WORK ORDER
Using the listing below, print exactly everything from the line with "ATOM 53 N N" down to the line with "ATOM 69 N N", both included, and nothing more.

RECORDED DATA

────────────────────

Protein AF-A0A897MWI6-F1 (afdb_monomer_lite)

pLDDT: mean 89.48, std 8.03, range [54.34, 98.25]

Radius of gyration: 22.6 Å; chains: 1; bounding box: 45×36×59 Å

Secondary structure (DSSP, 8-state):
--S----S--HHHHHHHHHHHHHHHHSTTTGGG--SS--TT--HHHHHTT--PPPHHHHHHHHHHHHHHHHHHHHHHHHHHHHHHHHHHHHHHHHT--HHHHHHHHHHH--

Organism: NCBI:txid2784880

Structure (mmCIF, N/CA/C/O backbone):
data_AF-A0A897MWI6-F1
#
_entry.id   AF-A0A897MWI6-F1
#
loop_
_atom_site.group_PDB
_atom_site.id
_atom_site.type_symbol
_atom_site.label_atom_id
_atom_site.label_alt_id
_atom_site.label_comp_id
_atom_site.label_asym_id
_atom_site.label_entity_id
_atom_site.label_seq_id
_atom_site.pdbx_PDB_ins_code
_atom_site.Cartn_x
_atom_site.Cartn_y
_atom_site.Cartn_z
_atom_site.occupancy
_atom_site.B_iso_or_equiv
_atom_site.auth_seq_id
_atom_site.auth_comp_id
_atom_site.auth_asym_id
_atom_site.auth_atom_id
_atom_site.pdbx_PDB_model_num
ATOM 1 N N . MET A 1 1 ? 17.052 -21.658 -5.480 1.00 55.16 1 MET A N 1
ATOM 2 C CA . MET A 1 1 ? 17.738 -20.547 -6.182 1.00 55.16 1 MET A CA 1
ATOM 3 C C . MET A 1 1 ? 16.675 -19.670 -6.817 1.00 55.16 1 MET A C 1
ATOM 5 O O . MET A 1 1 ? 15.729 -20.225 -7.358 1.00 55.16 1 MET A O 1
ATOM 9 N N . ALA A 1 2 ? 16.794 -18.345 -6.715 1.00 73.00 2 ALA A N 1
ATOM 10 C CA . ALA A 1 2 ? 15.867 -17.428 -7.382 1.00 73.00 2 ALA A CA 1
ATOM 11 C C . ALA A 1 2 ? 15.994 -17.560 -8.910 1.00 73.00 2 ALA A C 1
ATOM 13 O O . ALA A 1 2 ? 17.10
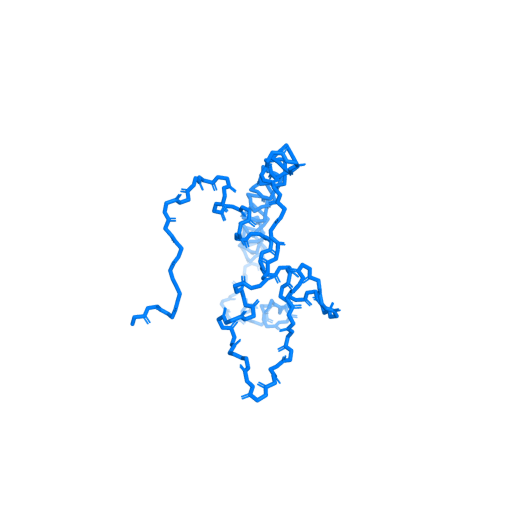7 -17.699 -9.417 1.00 73.00 2 ALA A O 1
ATOM 14 N N . ALA A 1 3 ? 14.868 -17.526 -9.630 1.00 77.19 3 ALA A N 1
ATOM 15 C CA . ALA A 1 3 ? 14.841 -17.632 -11.094 1.00 77.19 3 ALA A CA 1
ATOM 16 C C . ALA A 1 3 ? 15.411 -16.383 -11.795 1.00 77.19 3 ALA A C 1
ATOM 18 O O . ALA A 1 3 ? 15.894 -16.468 -12.923 1.00 77.19 3 ALA A O 1
ATOM 19 N N . LEU A 1 4 ? 15.378 -15.234 -11.116 1.00 83.06 4 LEU A N 1
ATOM 20 C CA . LEU A 1 4 ? 15.973 -13.977 -11.547 1.00 83.06 4 LEU A CA 1
ATOM 21 C C . LEU A 1 4 ? 16.491 -13.232 -10.313 1.00 83.06 4 LEU A C 1
ATOM 23 O O . LEU A 1 4 ? 15.846 -13.240 -9.266 1.00 83.06 4 LEU A O 1
ATOM 27 N N . ARG A 1 5 ? 17.658 -12.603 -10.440 1.00 87.56 5 ARG A N 1
ATOM 28 C CA . ARG A 1 5 ? 18.214 -11.688 -9.443 1.00 87.56 5 ARG A CA 1
ATOM 29 C C . ARG A 1 5 ? 18.725 -10.457 -10.175 1.00 87.56 5 ARG A C 1
ATOM 31 O O . ARG A 1 5 ? 19.472 -10.603 -11.140 1.00 87.56 5 ARG A O 1
ATOM 38 N N . ILE A 1 6 ? 18.303 -9.286 -9.718 1.00 86.50 6 ILE A N 1
ATOM 39 C CA . ILE A 1 6 ? 18.804 -7.991 -10.172 1.00 86.50 6 ILE A CA 1
ATOM 40 C C . ILE A 1 6 ? 19.774 -7.508 -9.089 1.00 86.50 6 ILE A C 1
ATOM 42 O O . ILE A 1 6 ? 19.470 -7.625 -7.902 1.00 86.50 6 ILE A O 1
ATOM 46 N N . THR A 1 7 ? 20.970 -7.081 -9.481 1.00 91.06 7 THR A N 1
ATOM 47 C CA . THR A 1 7 ? 22.023 -6.604 -8.573 1.00 91.06 7 THR A CA 1
ATOM 48 C C . THR A 1 7 ? 22.466 -5.209 -8.986 1.00 91.06 7 THR A C 1
ATOM 50 O O . THR A 1 7 ? 22.113 -4.755 -10.071 1.00 91.06 7 THR A O 1
ATOM 53 N N . ASP A 1 8 ? 23.240 -4.555 -8.117 1.00 92.00 8 ASP A N 1
ATOM 54 C CA . ASP A 1 8 ? 23.889 -3.268 -8.401 1.00 92.00 8 ASP A CA 1
ATOM 55 C C . ASP A 1 8 ? 22.903 -2.117 -8.668 1.00 92.00 8 ASP A C 1
ATOM 57 O O . ASP A 1 8 ? 23.192 -1.209 -9.440 1.00 92.00 8 ASP A O 1
ATOM 61 N N . LEU A 1 9 ? 21.742 -2.163 -8.006 1.00 92.88 9 LEU A N 1
ATOM 62 C CA . LEU A 1 9 ? 20.739 -1.101 -8.036 1.00 92.88 9 LEU A CA 1
ATOM 63 C C . LEU A 1 9 ? 21.057 -0.028 -6.995 1.00 92.88 9 LEU A C 1
ATOM 65 O O . LEU A 1 9 ? 21.422 -0.332 -5.855 1.00 92.88 9 LEU A O 1
ATOM 69 N N . THR A 1 10 ? 20.853 1.228 -7.372 1.00 93.69 10 THR A N 1
ATOM 70 C CA . THR A 1 10 ? 20.661 2.319 -6.412 1.00 93.69 10 THR A CA 1
ATOM 71 C C . THR A 1 10 ? 19.331 2.152 -5.669 1.00 93.69 10 THR A C 1
ATOM 73 O O . THR A 1 10 ? 18.452 1.414 -6.116 1.00 93.69 10 THR A O 1
ATOM 76 N N . ALA A 1 11 ? 19.165 2.848 -4.538 1.00 90.75 11 ALA A N 1
ATOM 77 C CA . ALA A 1 11 ? 17.908 2.824 -3.782 1.00 90.75 11 ALA A CA 1
ATOM 78 C C . ALA A 1 11 ? 16.717 3.227 -4.667 1.00 90.75 11 ALA A C 1
ATOM 80 O O . ALA A 1 11 ? 15.747 2.489 -4.771 1.00 90.75 11 ALA A O 1
ATOM 81 N N . LEU A 1 12 ? 16.866 4.315 -5.422 1.00 90.94 12 LEU A N 1
ATOM 82 C CA . LEU A 1 12 ? 15.806 4.826 -6.281 1.00 90.94 12 LEU A CA 1
ATOM 83 C C . LEU A 1 12 ? 15.478 3.883 -7.452 1.00 90.94 12 LEU A C 1
ATOM 85 O O . LEU A 1 12 ? 14.315 3.723 -7.811 1.00 90.94 12 LEU A O 1
ATOM 89 N N . GLU A 1 13 ? 16.471 3.206 -8.038 1.00 93.31 13 GLU A N 1
ATOM 90 C CA . GLU A 1 13 ? 16.209 2.173 -9.052 1.00 93.31 13 GLU A CA 1
ATOM 91 C C . GLU A 1 13 ? 15.486 0.955 -8.468 1.00 93.31 13 GLU A C 1
ATOM 93 O O . GLU A 1 13 ? 14.643 0.364 -9.147 1.00 93.31 13 GLU A O 1
ATOM 98 N N . ALA A 1 14 ? 15.806 0.577 -7.228 1.00 93.69 14 ALA A N 1
ATOM 99 C CA . ALA A 1 14 ? 15.102 -0.487 -6.526 1.00 93.69 14 ALA A CA 1
ATOM 100 C C . ALA A 1 14 ? 13.643 -0.091 -6.262 1.00 93.69 14 ALA A C 1
ATOM 102 O O . ALA A 1 14 ? 12.751 -0.853 -6.634 1.00 93.69 14 ALA A O 1
ATOM 103 N N . ASP A 1 15 ? 13.405 1.119 -5.751 1.00 93.38 15 ASP A N 1
ATOM 104 C CA . ASP A 1 15 ? 12.060 1.647 -5.509 1.00 93.38 15 ASP A CA 1
ATOM 105 C C . ASP A 1 15 ? 11.252 1.729 -6.808 1.00 93.38 15 ASP A C 1
ATOM 107 O O . ASP A 1 15 ? 10.095 1.310 -6.867 1.00 93.38 15 ASP A O 1
ATOM 111 N N . LEU A 1 16 ? 11.875 2.204 -7.892 1.00 94.50 16 LEU A N 1
ATOM 112 C CA . LEU A 1 16 ? 11.234 2.261 -9.201 1.00 94.50 16 LEU A CA 1
ATOM 113 C C . LEU A 1 16 ? 10.775 0.871 -9.646 1.00 94.50 16 LEU A C 1
ATOM 115 O O . LEU A 1 16 ? 9.645 0.716 -10.100 1.00 94.50 16 LEU A O 1
ATOM 119 N N . ILE A 1 17 ? 11.637 -0.140 -9.536 1.00 93.12 17 ILE A N 1
ATOM 120 C CA . ILE A 1 17 ? 11.297 -1.514 -9.917 1.00 93.12 17 ILE A CA 1
ATOM 121 C C . ILE A 1 17 ? 10.183 -2.061 -9.022 1.00 93.12 17 ILE A C 1
ATOM 123 O O . ILE A 1 17 ? 9.241 -2.662 -9.538 1.00 93.12 17 ILE A O 1
ATOM 127 N N . GLU A 1 18 ? 10.281 -1.850 -7.711 1.00 92.56 18 GLU A N 1
ATOM 128 C CA 
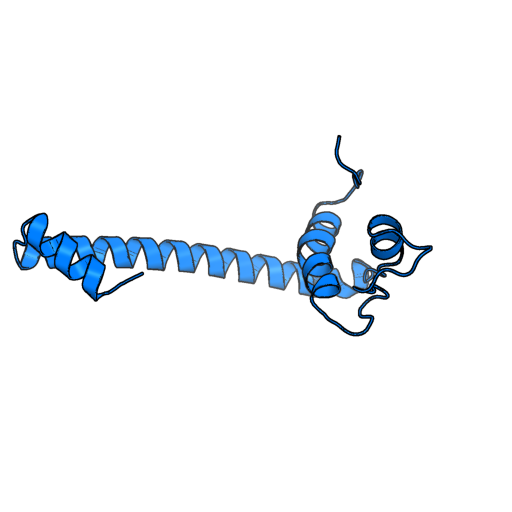. GLU A 1 18 ? 9.321 -2.355 -6.732 1.00 92.56 18 GLU A CA 1
ATOM 129 C C . GLU A 1 18 ? 7.913 -1.811 -6.975 1.00 92.56 18 GLU A C 1
ATOM 131 O O . GLU A 1 18 ? 6.953 -2.577 -6.945 1.00 92.56 18 GLU A O 1
ATOM 136 N N . GLN A 1 19 ? 7.784 -0.517 -7.277 1.00 91.75 19 GLN A N 1
ATOM 137 C CA . GLN A 1 19 ? 6.475 0.104 -7.482 1.00 91.75 19 GLN A CA 1
ATOM 138 C C . GLN A 1 19 ? 5.968 -0.053 -8.925 1.00 91.75 19 GLN A C 1
ATOM 140 O O . GLN A 1 19 ? 4.775 -0.256 -9.152 1.00 91.75 19 GLN A O 1
ATOM 145 N N . PHE A 1 20 ? 6.850 0.018 -9.928 1.00 92.12 20 PHE A N 1
ATOM 146 C CA . PHE A 1 20 ? 6.438 0.024 -11.335 1.00 92.12 20 PHE A CA 1
ATOM 147 C C . PHE A 1 20 ? 6.174 -1.373 -11.896 1.00 92.12 20 PHE A C 1
ATOM 149 O O . PHE A 1 20 ? 5.265 -1.544 -12.707 1.00 92.12 20 PHE A O 1
ATOM 156 N N . VAL A 1 21 ? 6.971 -2.382 -11.526 1.00 91.06 21 VAL A N 1
ATOM 157 C CA . VAL A 1 21 ? 6.854 -3.714 -12.142 1.00 91.06 21 VAL A CA 1
ATOM 158 C C . VAL A 1 21 ? 5.518 -4.393 -11.832 1.00 91.06 21 VAL A C 1
ATOM 160 O O . VAL A 1 21 ? 4.930 -4.897 -12.788 1.00 91.06 21 VAL A O 1
ATOM 163 N N . PRO A 1 22 ? 5.000 -4.404 -10.586 1.00 90.75 22 PRO A N 1
ATOM 164 C CA . PRO A 1 22 ? 3.676 -4.961 -10.302 1.00 90.75 22 PRO A CA 1
ATOM 165 C C . PRO A 1 22 ? 2.589 -4.287 -11.139 1.00 90.75 22 PRO A C 1
ATOM 167 O O . PRO A 1 22 ? 1.871 -4.965 -11.866 1.00 90.75 22 PRO A O 1
ATOM 170 N N . MET A 1 23 ? 2.580 -2.949 -11.169 1.00 88.19 23 MET A N 1
ATOM 171 C CA . MET A 1 23 ? 1.661 -2.177 -12.008 1.00 88.19 23 MET A CA 1
ATOM 172 C C . MET A 1 23 ? 1.775 -2.572 -13.482 1.00 88.19 23 MET A C 1
ATOM 174 O O . MET A 1 23 ? 0.769 -2.776 -14.144 1.00 88.19 23 MET A O 1
ATOM 178 N N . ALA A 1 24 ? 2.987 -2.721 -14.013 1.00 89.19 24 ALA A N 1
ATOM 179 C CA . ALA A 1 24 ? 3.180 -3.082 -15.411 1.00 89.19 24 ALA A CA 1
ATOM 180 C C . ALA A 1 24 ? 2.803 -4.535 -15.749 1.00 89.19 24 ALA A C 1
ATOM 182 O O . ALA A 1 24 ? 2.606 -4.857 -16.922 1.00 89.19 24 ALA A O 1
ATOM 183 N N . VAL A 1 25 ? 2.744 -5.413 -14.747 1.00 87.75 25 VAL A N 1
ATOM 184 C CA . VAL A 1 25 ? 2.278 -6.796 -14.889 1.00 87.75 25 VAL A CA 1
ATOM 185 C C . VAL A 1 25 ? 0.755 -6.863 -14.828 1.00 87.75 25 VAL A C 1
ATOM 187 O O . VAL A 1 25 ? 0.164 -7.576 -15.641 1.00 87.75 25 VAL A O 1
ATOM 190 N N . ASP A 1 26 ? 0.151 -6.116 -13.904 1.00 86.69 26 ASP A N 1
ATOM 191 C CA . ASP A 1 26 ? -1.298 -6.052 -13.700 1.00 86.69 26 ASP A CA 1
ATOM 192 C C . ASP A 1 26 ? -1.998 -5.262 -14.812 1.00 86.69 26 ASP A C 1
ATOM 194 O O . ASP A 1 26 ? -3.116 -5.592 -15.217 1.00 86.69 26 ASP A O 1
ATOM 198 N N . GLU A 1 27 ? -1.324 -4.244 -15.353 1.00 82.62 27 GLU A N 1
ATOM 199 C CA . GLU A 1 27 ? -1.824 -3.452 -16.466 1.00 82.62 27 GLU A CA 1
ATOM 200 C C . GLU A 1 27 ? -1.851 -4.314 -17.738 1.00 82.62 27 GLU A C 1
ATOM 202 O O . GLU A 1 27 ? -0.846 -4.583 -18.411 1.00 82.62 27 GLU A O 1
ATOM 207 N N . ALA A 1 28 ? -3.051 -4.784 -18.060 1.00 70.94 28 ALA A N 1
ATOM 208 C CA . ALA A 1 28 ? -3.298 -5.647 -19.197 1.00 70.94 28 ALA A CA 1
ATOM 209 C C . ALA A 1 28 ? -2.941 -4.974 -20.540 1.00 70.94 28 ALA A C 1
ATOM 211 O O . ALA A 1 28 ? -2.737 -3.770 -20.674 1.00 70.94 28 ALA A O 1
ATOM 212 N N . GLY A 1 29 ? -2.906 -5.774 -21.608 1.00 76.56 29 GLY A N 1
ATOM 213 C CA . GLY A 1 29 ? -2.901 -5.232 -22.973 1.00 76.56 29 GLY A CA 1
ATOM 214 C C . GLY A 1 29 ? -1.545 -4.791 -23.532 1.00 76.56 29 GLY A C 1
ATOM 215 O O . GLY A 1 29 ? -1.504 -4.263 -24.642 1.00 76.56 29 GLY A O 1
ATOM 216 N N . GLY A 1 30 ? -0.427 -5.073 -22.857 1.00 79.88 30 GLY A N 1
ATOM 217 C CA . GLY A 1 30 ? 0.904 -4.815 -23.423 1.00 79.88 30 GLY A CA 1
ATOM 218 C C . GLY A 1 30 ? 1.670 -3.656 -22.789 1.00 79.88 30 GLY A C 1
ATOM 219 O O . GLY
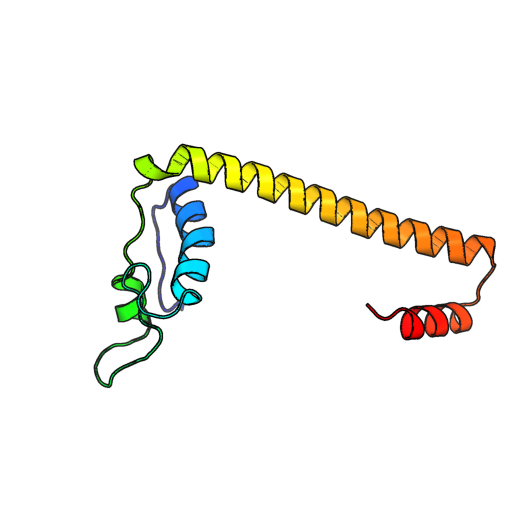 A 1 30 ? 2.642 -3.190 -23.394 1.00 79.88 30 GLY A O 1
ATOM 220 N N . PHE A 1 31 ? 1.219 -3.152 -21.638 1.00 86.69 31 PHE A N 1
ATOM 221 C CA . PHE A 1 31 ? 1.821 -1.998 -20.981 1.00 86.69 31 PHE A CA 1
ATOM 222 C C . PHE A 1 31 ? 3.308 -2.222 -20.689 1.00 86.69 31 PHE A C 1
ATOM 224 O O . PHE A 1 31 ? 3.748 -3.334 -20.400 1.00 86.69 31 PHE A O 1
ATOM 231 N N . ALA A 1 32 ? 4.110 -1.168 -20.866 1.00 87.00 32 ALA A N 1
ATOM 232 C CA . ALA A 1 32 ? 5.571 -1.221 -20.773 1.00 87.00 32 ALA A CA 1
ATOM 233 C C . ALA A 1 32 ? 6.225 -2.348 -21.611 1.00 87.00 32 ALA A C 1
ATOM 235 O O . ALA A 1 32 ? 7.349 -2.755 -21.340 1.00 87.00 32 ALA A O 1
ATOM 236 N N . GLY A 1 33 
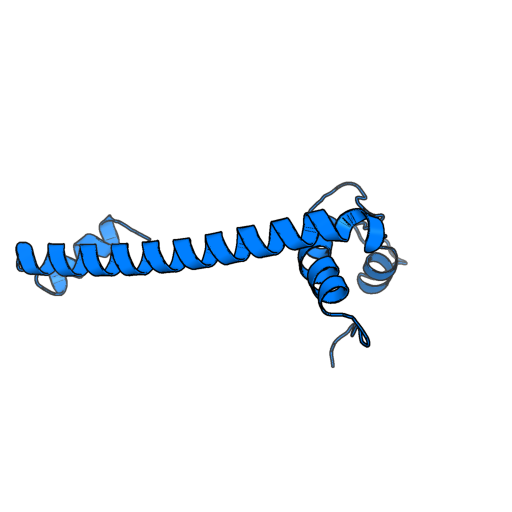? 5.548 -2.891 -22.629 1.00 84.69 33 GLY A N 1
ATOM 237 C CA . GLY A 1 33 ? 6.045 -4.032 -23.402 1.00 84.69 33 GLY A CA 1
ATOM 238 C C . GLY A 1 33 ? 5.939 -5.389 -22.692 1.00 84.69 33 GLY A C 1
ATOM 239 O O . GLY A 1 33 ? 6.352 -6.402 -23.271 1.00 84.69 33 GLY A O 1
ATOM 240 N N . PHE A 1 34 ? 5.360 -5.447 -21.488 1.00 86.19 34 PHE A N 1
ATOM 241 C CA . PHE A 1 34 ? 5.038 -6.699 -20.815 1.00 86.19 34 PHE A CA 1
ATOM 242 C C . PHE A 1 34 ? 3.808 -7.347 -21.455 1.00 86.19 34 PHE A C 1
ATOM 244 O O . PHE A 1 34 ? 2.865 -6.682 -21.864 1.00 86.19 34 PHE A O 1
ATOM 251 N N . ARG A 1 35 ? 3.808 -8.675 -21.579 1.00 83.12 35 ARG A N 1
ATOM 252 C CA . ARG A 1 35 ? 2.646 -9.431 -22.063 1.00 83.12 35 ARG A CA 1
ATOM 253 C C . ARG A 1 35 ? 2.322 -10.511 -21.055 1.00 83.12 35 ARG A C 1
ATOM 255 O O . ARG A 1 35 ? 3.192 -11.324 -20.768 1.00 83.12 35 ARG A O 1
ATOM 262 N N . GLU A 1 36 ? 1.084 -10.572 -20.588 1.00 78.94 36 GLU A N 1
ATOM 263 C CA . GLU A 1 36 ? 0.634 -11.569 -19.610 1.00 78.94 36 GLU A CA 1
ATOM 264 C C . GLU A 1 36 ? 0.534 -12.984 -20.212 1.00 78.94 36 GLU A C 1
ATOM 266 O O . GLU A 1 36 ? 0.894 -13.982 -19.581 1.00 78.94 36 GLU A O 1
ATOM 271 N N . THR A 1 37 ? 0.129 -13.092 -21.480 1.00 81.06 37 THR A N 1
ATOM 272 C CA . THR A 1 37 ? -0.045 -14.389 -22.141 1.00 81.06 37 THR A CA 1
ATOM 273 C C . THR A 1 37 ? 1.284 -14.960 -22.640 1.00 81.06 37 THR A C 1
ATOM 275 O O . THR A 1 37 ? 2.024 -14.325 -23.400 1.00 81.06 37 THR A O 1
ATOM 278 N N . ALA A 1 38 ? 1.570 -16.205 -22.257 1.00 74.31 38 ALA A N 1
ATOM 279 C CA . ALA A 1 38 ? 2.668 -16.979 -22.822 1.00 74.31 38 ALA A CA 1
ATOM 280 C C . ALA A 1 38 ? 2.303 -17.511 -24.218 1.00 74.31 38 ALA A C 1
ATOM 282 O O . ALA A 1 38 ? 1.199 -17.994 -24.457 1.00 74.31 38 ALA A O 1
ATOM 283 N N . THR A 1 39 ? 3.266 -17.491 -25.132 1.00 77.75 39 THR A N 1
ATOM 284 C CA . THR A 1 39 ? 3.231 -18.270 -26.375 1.00 77.75 39 THR A CA 1
ATOM 285 C C . THR A 1 39 ? 4.176 -19.461 -26.239 1.00 77.75 39 THR A C 1
ATOM 287 O O . THR A 1 39 ? 4.987 -19.515 -25.315 1.00 77.75 39 THR A O 1
ATOM 290 N N . LYS A 1 40 ? 4.121 -20.416 -27.175 1.00 76.81 40 LYS A N 1
ATOM 291 C CA . LYS A 1 40 ? 4.928 -21.653 -27.126 1.00 76.81 40 LYS A CA 1
ATOM 292 C C . LYS A 1 40 ? 6.443 -21.420 -26.998 1.00 76.81 40 LYS A C 1
ATOM 294 O O . LYS A 1 40 ? 7.163 -22.354 -26.670 1.00 76.81 40 LYS A O 1
ATOM 299 N N . THR A 1 41 ? 6.924 -20.211 -27.286 1.00 80.25 41 THR A N 1
ATOM 300 C CA . THR A 1 41 ? 8.348 -19.889 -27.426 1.00 80.25 41 THR A CA 1
ATOM 301 C C . THR A 1 41 ? 8.866 -18.816 -26.465 1.00 80.25 41 THR A C 1
ATOM 303 O O . THR A 1 41 ? 10.039 -18.477 -26.571 1.00 80.25 41 THR A O 1
ATOM 306 N N . ASN A 1 42 ? 8.057 -18.245 -25.559 1.00 81.00 42 ASN A N 1
ATOM 307 C CA . ASN A 1 42 ? 8.543 -17.217 -24.622 1.00 81.00 42 ASN A CA 1
ATOM 308 C C . ASN A 1 42 ? 8.184 -17.502 -23.155 1.00 81.00 42 ASN A C 1
ATOM 310 O O . ASN A 1 42 ? 7.014 -17.575 -22.778 1.00 81.00 42 ASN A O 1
ATOM 314 N N . SER A 1 43 ? 9.212 -17.611 -22.310 1.00 86.19 43 SER A N 1
ATOM 315 C CA . SER A 1 43 ? 9.045 -17.821 -20.869 1.00 86.19 43 SER A CA 1
ATOM 316 C C . SER A 1 43 ? 8.548 -16.556 -20.151 1.00 86.19 43 SER A C 1
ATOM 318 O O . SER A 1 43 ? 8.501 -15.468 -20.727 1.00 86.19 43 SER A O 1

────────────────────

REPLY
ATOM 53 N N . ASP A 1 8 ? 23.240 -4.555 -8.117 1.00 92.00 8 ASP A N 1
ATOM 54 C CA . ASP A 1 8 ? 23.889 -3.268 -8.401 1.00 92.00 8 ASP A CA 1
ATOM 55 C C . ASP A 1 8 ? 22.903 -2.117 -8.668 1.00 92.00 8 ASP A C 1
ATOM 57 O O . ASP A 1 8 ? 23.192 -1.209 -9.440 1.00 92.00 8 ASP A O 1
ATOM 61 N N . LEU A 1 9 ? 21.742 -2.163 -8.006 1.00 92.88 9 LEU A N 1
ATOM 62 C CA . LEU A 1 9 ? 20.739 -1.101 -8.036 1.00 92.88 9 LEU A CA 1
ATOM 63 C C . LEU A 1 9 ? 21.057 -0.028 -6.995 1.00 92.88 9 LEU A C 1
ATOM 65 O O . LEU A 1 9 ? 21.422 -0.332 -5.855 1.00 92.88 9 LEU A O 1
ATOM 69 N N . THR A 1 10 ? 20.853 1.228 -7.372 1.00 93.69 10 THR A N 1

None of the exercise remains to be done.